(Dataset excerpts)

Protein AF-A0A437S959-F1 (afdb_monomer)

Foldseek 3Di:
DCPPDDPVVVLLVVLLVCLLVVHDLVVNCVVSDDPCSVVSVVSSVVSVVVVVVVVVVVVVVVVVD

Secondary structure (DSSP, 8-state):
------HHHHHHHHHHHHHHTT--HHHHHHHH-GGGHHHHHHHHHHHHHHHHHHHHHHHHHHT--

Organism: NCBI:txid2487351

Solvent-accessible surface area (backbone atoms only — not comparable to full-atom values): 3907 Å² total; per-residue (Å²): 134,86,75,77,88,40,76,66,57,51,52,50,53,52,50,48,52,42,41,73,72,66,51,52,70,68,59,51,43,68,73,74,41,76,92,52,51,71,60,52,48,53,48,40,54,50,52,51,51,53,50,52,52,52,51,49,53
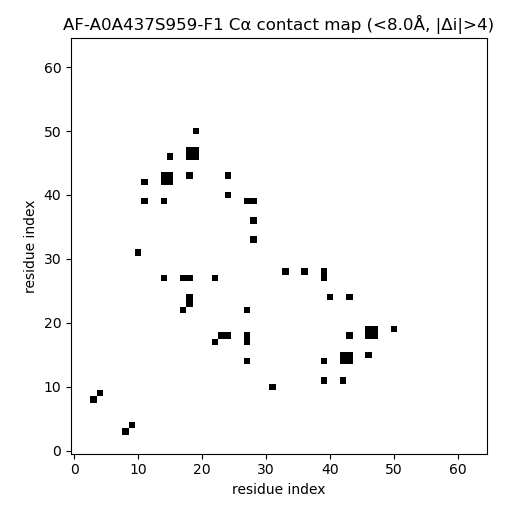,56,54,54,54,66,73,73,110

Structure (mmCIF, N/CA/C/O backbone):
data_AF-A0A437S959-F1
#
_entry.id   AF-A0A437S959-F1
#
loop_
_atom_site.group_PDB
_atom_site.id
_atom_site.type_symbol
_atom_site.label_atom_id
_atom_site.label_alt_id
_atom_site.label_comp_id
_atom_site.label_asym_id
_atom_site.label_entity_id
_atom_site.label_seq_id
_atom_site.p
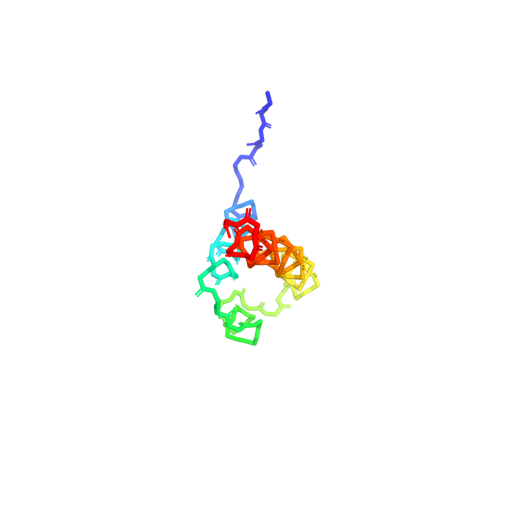dbx_PDB_ins_code
_atom_site.Cartn_x
_atom_site.Cartn_y
_atom_site.Cartn_z
_atom_site.occupancy
_atom_site.B_iso_or_equiv
_atom_site.auth_seq_id
_atom_site.auth_comp_id
_atom_site.auth_asym_id
_atom_site.auth_atom_id
_at
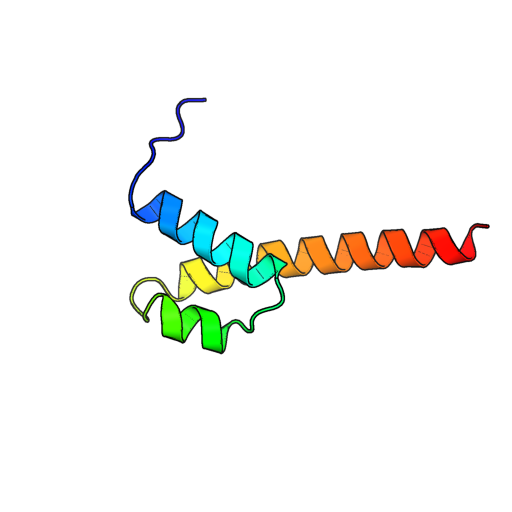om_site.pdbx_PDB_model_num
ATOM 1 N N . MET A 1 1 ? 22.045 7.663 2.593 1.00 43.69 1 MET A N 1
ATOM 2 C CA . MET A 1 1 ? 21.121 6.626 2.082 1.00 43.69 1 MET A CA 1
ATOM 3 C C . MET A 1 1 ? 2
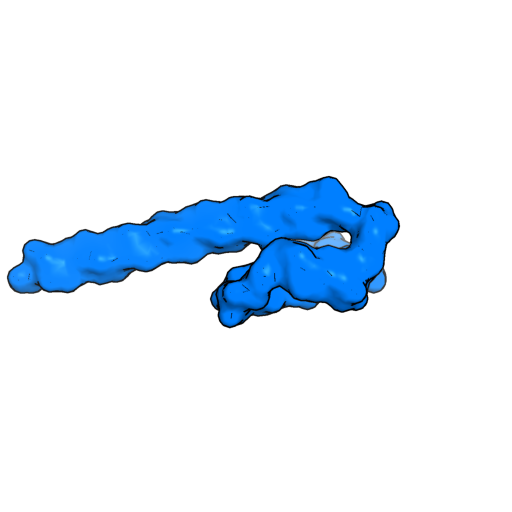0.755 7.009 0.657 1.00 43.69 1 MET A C 1
ATOM 5 O O . MET A 1 1 ? 19.715 7.611 0.432 1.00 43.69 1 MET A O 1
ATOM 9 N N . ASP A 1 2 ? 21.627 6.707 -0.302 1.00 55.03 2 ASP A N 1
ATOM 10 C CA . ASP A 1 2 ? 21.389 6.967 -1.724 1.00 55.03 2 ASP A CA 1
ATOM 11 C C . ASP A 1 2 ? 20.529 5.850 -2.311 1.00 55.03 2 ASP A C 1
ATOM 13 O O . ASP A 1 2 ? 21.017 4.905 -2.937 1.00 55.03 2 ASP A O 1
ATOM 17 N N . LYS A 1 3 ? 19.217 5.910 -2.061 1.00 67.06 3 LYS A N 1
ATOM 18 C CA . LYS A 1 3 ? 18.280 5.007 -2.728 1.00 67.06 3 LYS A CA 1
ATOM 19 C C . LYS A 1 3 ? 18.188 5.465 -4.183 1.00 67.06 3 LYS A C 1
ATOM 21 O O . LYS A 1 3 ? 17.540 6.465 -4.475 1.00 67.06 3 LYS A O 1
ATOM 26 N N . ARG A 1 4 ? 18.894 4.772 -5.086 1.00 82.38 4 ARG A N 1
ATOM 27 C CA . ARG A 1 4 ? 18.897 5.091 -6.522 1.00 82.38 4 ARG A CA 1
ATOM 28 C C . ARG A 1 4 ? 17.461 5.137 -7.036 1.00 82.38 4 ARG A C 1
ATOM 30 O O . ARG A 1 4 ? 16.781 4.111 -7.059 1.00 82.38 4 ARG A O 1
ATOM 37 N N . ILE A 1 5 ? 17.026 6.324 -7.451 1.00 87.50 5 ILE A N 1
ATOM 38 C CA . ILE A 1 5 ? 15.726 6.507 -8.085 1.00 87.50 5 ILE A CA 1
ATOM 39 C C . ILE A 1 5 ? 15.815 5.881 -9.473 1.00 87.50 5 ILE A C 1
ATOM 41 O O . ILE A 1 5 ? 16.555 6.328 -10.343 1.00 87.50 5 ILE A O 1
ATOM 45 N N . THR A 1 6 ? 15.070 4.803 -9.652 1.00 88.69 6 THR A N 1
ATOM 46 C CA . THR A 1 6 ? 14.895 4.093 -10.916 1.00 88.69 6 THR A CA 1
ATOM 47 C C . THR A 1 6 ? 13.404 3.989 -11.235 1.00 88.69 6 THR A C 1
ATOM 49 O O . THR A 1 6 ? 12.575 4.026 -10.315 1.00 88.69 6 THR A O 1
ATOM 52 N N . PRO A 1 7 ? 13.024 3.782 -12.508 1.00 87.44 7 PRO A N 1
ATOM 53 C CA . PRO A 1 7 ? 11.633 3.503 -12.868 1.00 87.44 7 PRO A CA 1
ATOM 54 C C . PRO A 1 7 ? 11.026 2.349 -12.054 1.00 87.44 7 PRO A C 1
ATOM 56 O O . PRO A 1 7 ? 9.862 2.408 -11.663 1.00 87.44 7 PRO A O 1
ATOM 59 N N . HIS A 1 8 ? 11.833 1.339 -11.710 1.00 85.12 8 HIS A N 1
ATOM 60 C CA . HIS A 1 8 ? 11.405 0.238 -10.850 1.00 85.12 8 HIS A CA 1
ATOM 61 C C . HIS A 1 8 ? 11.074 0.722 -9.429 1.00 85.12 8 HIS A C 1
ATOM 63 O O . HIS A 1 8 ? 9.989 0.445 -8.934 1.00 85.12 8 HIS A O 1
ATOM 69 N N . THR A 1 9 ? 11.924 1.533 -8.786 1.00 85.75 9 THR A N 1
ATOM 70 C CA . THR A 1 9 ? 11.600 2.085 -7.451 1.00 85.75 9 THR A CA 1
ATOM 71 C C . THR A 1 9 ? 10.360 2.984 -7.449 1.00 85.75 9 THR A C 1
ATOM 73 O O . THR A 1 9 ? 9.617 2.977 -6.472 1.00 85.75 9 THR A O 1
ATOM 76 N N . LEU A 1 10 ? 10.089 3.708 -8.543 1.00 88.75 10 LEU A N 1
ATOM 77 C CA . LEU A 1 10 ? 8.872 4.515 -8.678 1.00 88.75 10 LEU A CA 1
ATOM 78 C C . LEU A 1 10 ? 7.622 3.638 -8.821 1.00 88.75 10 LEU A C 1
ATOM 80 O O . LEU A 1 10 ? 6.602 3.939 -8.203 1.00 88.75 10 LEU A O 1
ATOM 84 N N . ARG A 1 11 ? 7.707 2.524 -9.566 1.00 86.44 11 ARG A N 1
ATOM 85 C CA . ARG A 1 11 ? 6.623 1.531 -9.656 1.00 86.44 11 ARG A CA 1
ATOM 86 C C . ARG A 1 11 ? 6.264 0.976 -8.277 1.00 86.44 11 ARG A C 1
ATOM 88 O O . ARG A 1 11 ? 5.084 0.870 -7.963 1.00 86.44 11 ARG A O 1
ATOM 95 N N . HIS A 1 12 ? 7.258 0.683 -7.436 1.00 87.38 12 HIS A N 1
ATOM 96 C CA . HIS A 1 12 ? 7.012 0.236 -6.059 1.00 87.38 12 HIS A CA 1
ATOM 97 C C . HIS A 1 12 ? 6.281 1.299 -5.243 1.00 87.38 12 HIS A C 1
ATOM 99 O O . HIS A 1 12 ? 5.279 0.987 -4.610 1.00 87.38 12 HIS A O 1
ATOM 105 N N . THR A 1 13 ? 6.734 2.555 -5.297 1.00 89.94 13 THR A N 1
ATOM 106 C CA . THR A 1 13 ? 6.058 3.669 -4.614 1.00 89.94 13 THR A CA 1
ATOM 107 C C . THR A 1 13 ? 4.610 3.820 -5.079 1.00 89.94 13 THR A C 1
ATOM 109 O O . THR A 1 13 ? 3.717 3.971 -4.251 1.00 89.94 13 THR A O 1
ATOM 112 N N . HIS A 1 14 ? 4.357 3.727 -6.386 1.00 89.75 14 HIS A N 1
ATOM 113 C CA . HIS A 1 14 ? 3.009 3.799 -6.944 1.00 89.75 14 HIS A CA 1
ATOM 114 C C . HIS A 1 14 ? 2.100 2.675 -6.420 1.00 89.75 14 HIS A C 1
ATOM 116 O O . HIS A 1 14 ? 0.998 2.949 -5.949 1.00 89.75 14 HIS A O 1
ATOM 122 N N . ILE A 1 15 ? 2.583 1.427 -6.418 1.00 89
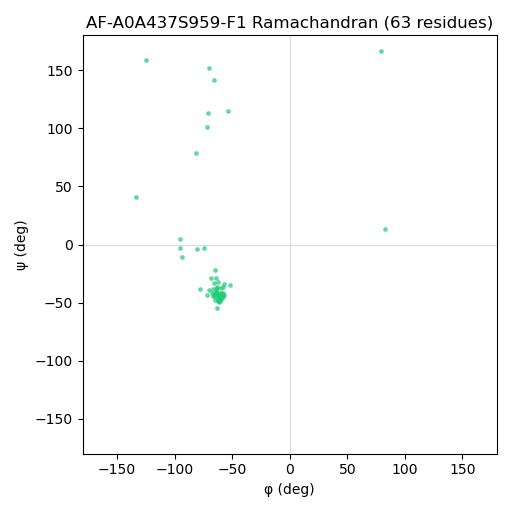.94 15 ILE A N 1
ATOM 123 C CA . ILE A 1 15 ? 1.851 0.268 -5.879 1.00 89.94 15 ILE A CA 1
ATOM 124 C C . ILE A 1 15 ? 1.562 0.444 -4.384 1.00 89.94 15 ILE A C 1
ATOM 126 O O . ILE A 1 15 ? 0.437 0.203 -3.951 1.00 89.94 15 ILE A O 1
ATOM 130 N N . SER A 1 16 ? 2.548 0.891 -3.598 1.00 89.31 16 SER A N 1
ATOM 131 C CA . SER A 1 16 ? 2.370 1.138 -2.163 1.00 89.31 16 SER A CA 1
ATOM 132 C C . SER A 1 16 ? 1.286 2.180 -1.892 1.00 89.31 16 SER A C 1
ATOM 134 O O . SER A 1 16 ? 0.467 1.977 -1.000 1.00 89.31 16 SER A O 1
ATOM 136 N N . LEU A 1 17 ? 1.242 3.265 -2.672 1.00 90.94 17 LEU A N 1
ATOM 137 C CA . LEU A 1 17 ? 0.216 4.303 -2.535 1.00 90.94 17 LEU A CA 1
ATOM 138 C C . LEU A 1 17 ? -1.183 3.778 -2.884 1.00 90.94 17 LEU A C 1
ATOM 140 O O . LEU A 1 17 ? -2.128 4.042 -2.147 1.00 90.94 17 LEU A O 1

=== WHAT TO WORK ON ===
From the entries above, print the lines beginning at the one with "ATOM 39 C C" and stopping after the one with "ATOM 95 N N", exactly as written and with nothing else.

=== SOLUTION BELOW ===
ATOM 39 C C . ILE A 1 5 ? 15.815 5.881 -9.473 1.00 87.50 5 ILE A C 1
ATOM 41 O O . ILE A 1 5 ? 16.555 6.328 -10.343 1.00 87.50 5 ILE A O 1
ATOM 45 N N . THR A 1 6 ? 15.070 4.803 -9.652 1.00 88.69 6 THR A N 1
ATOM 46 C CA . THR A 1 6 ? 14.895 4.093 -10.916 1.00 88.69 6 THR A CA 1
ATOM 47 C C . THR A 1 6 ? 13.404 3.989 -11.235 1.00 88.69 6 THR A C 1
ATOM 49 O O . THR A 1 6 ? 12.575 4.026 -10.315 1.00 88.69 6 THR A O 1
ATOM 52 N N . PRO A 1 7 ? 13.024 3.782 -12.508 1.00 87.44 7 PRO A N 1
ATOM 53 C CA . PRO A 1 7 ? 11.633 3.503 -12.868 1.00 87.44 7 PRO A CA 1
ATOM 54 C C . PRO A 1 7 ? 11.026 2.349 -12.054 1.00 87.44 7 PRO A C 1
ATOM 56 O O . PRO A 1 7 ? 9.862 2.408 -11.663 1.00 87.44 7 PRO A O 1
ATOM 59 N N . HIS A 1 8 ? 11.833 1.339 -11.710 1.00 85.12 8 HIS A N 1
ATOM 60 C CA . HIS A 1 8 ? 11.405 0.238 -10.850 1.00 85.12 8 HIS A CA 1
ATOM 61 C C . HIS A 1 8 ? 11.074 0.722 -9.429 1.00 85.12 8 HIS A C 1
ATOM 63 O O . HIS A 1 8 ? 9.989 0.445 -8.934 1.00 85.12 8 HIS A O 1
ATOM 69 N N . THR A 1 9 ? 11.924 1.533 -8.786 1.00 85.75 9 THR A N 1
ATOM 70 C CA . THR A 1 9 ? 11.600 2.085 -7.451 1.00 85.75 9 THR A CA 1
ATOM 71 C C . THR A 1 9 ? 10.360 2.984 -7.449 1.00 85.75 9 THR A C 1
ATOM 73 O O . THR A 1 9 ? 9.617 2.977 -6.472 1.00 85.75 9 THR A O 1
ATOM 76 N N . LEU A 1 10 ? 10.089 3.708 -8.543 1.00 88.75 10 LEU A N 1
ATOM 77 C CA . LEU A 1 10 ? 8.872 4.515 -8.678 1.00 88.75 10 LEU A CA 1
ATOM 78 C C . LEU A 1 10 ? 7.622 3.638 -8.821 1.00 88.75 10 LEU A C 1
ATOM 80 O O . LEU A 1 10 ? 6.602 3.939 -8.203 1.00 88.75 10 LEU A O 1
ATOM 84 N N . ARG A 1 11 ? 7.707 2.524 -9.566 1.00 86.44 11 ARG A N 1
ATOM 85 C CA . ARG A 1 11 ? 6.623 1.531 -9.656 1.00 86.44 11 ARG A CA 1
ATOM 86 C C . ARG A 1 11 ? 6.264 0.976 -8.277 1.00 86.44 11 ARG A C 1
ATOM 88 O O . ARG A 1 11 ? 5.084 0.870 -7.963 1.00 86.44 11 ARG A O 1
ATOM 95 N N . HIS A 1 12 ? 7.258 0.683 -7.436 1.00 87.38 12 HIS A N 1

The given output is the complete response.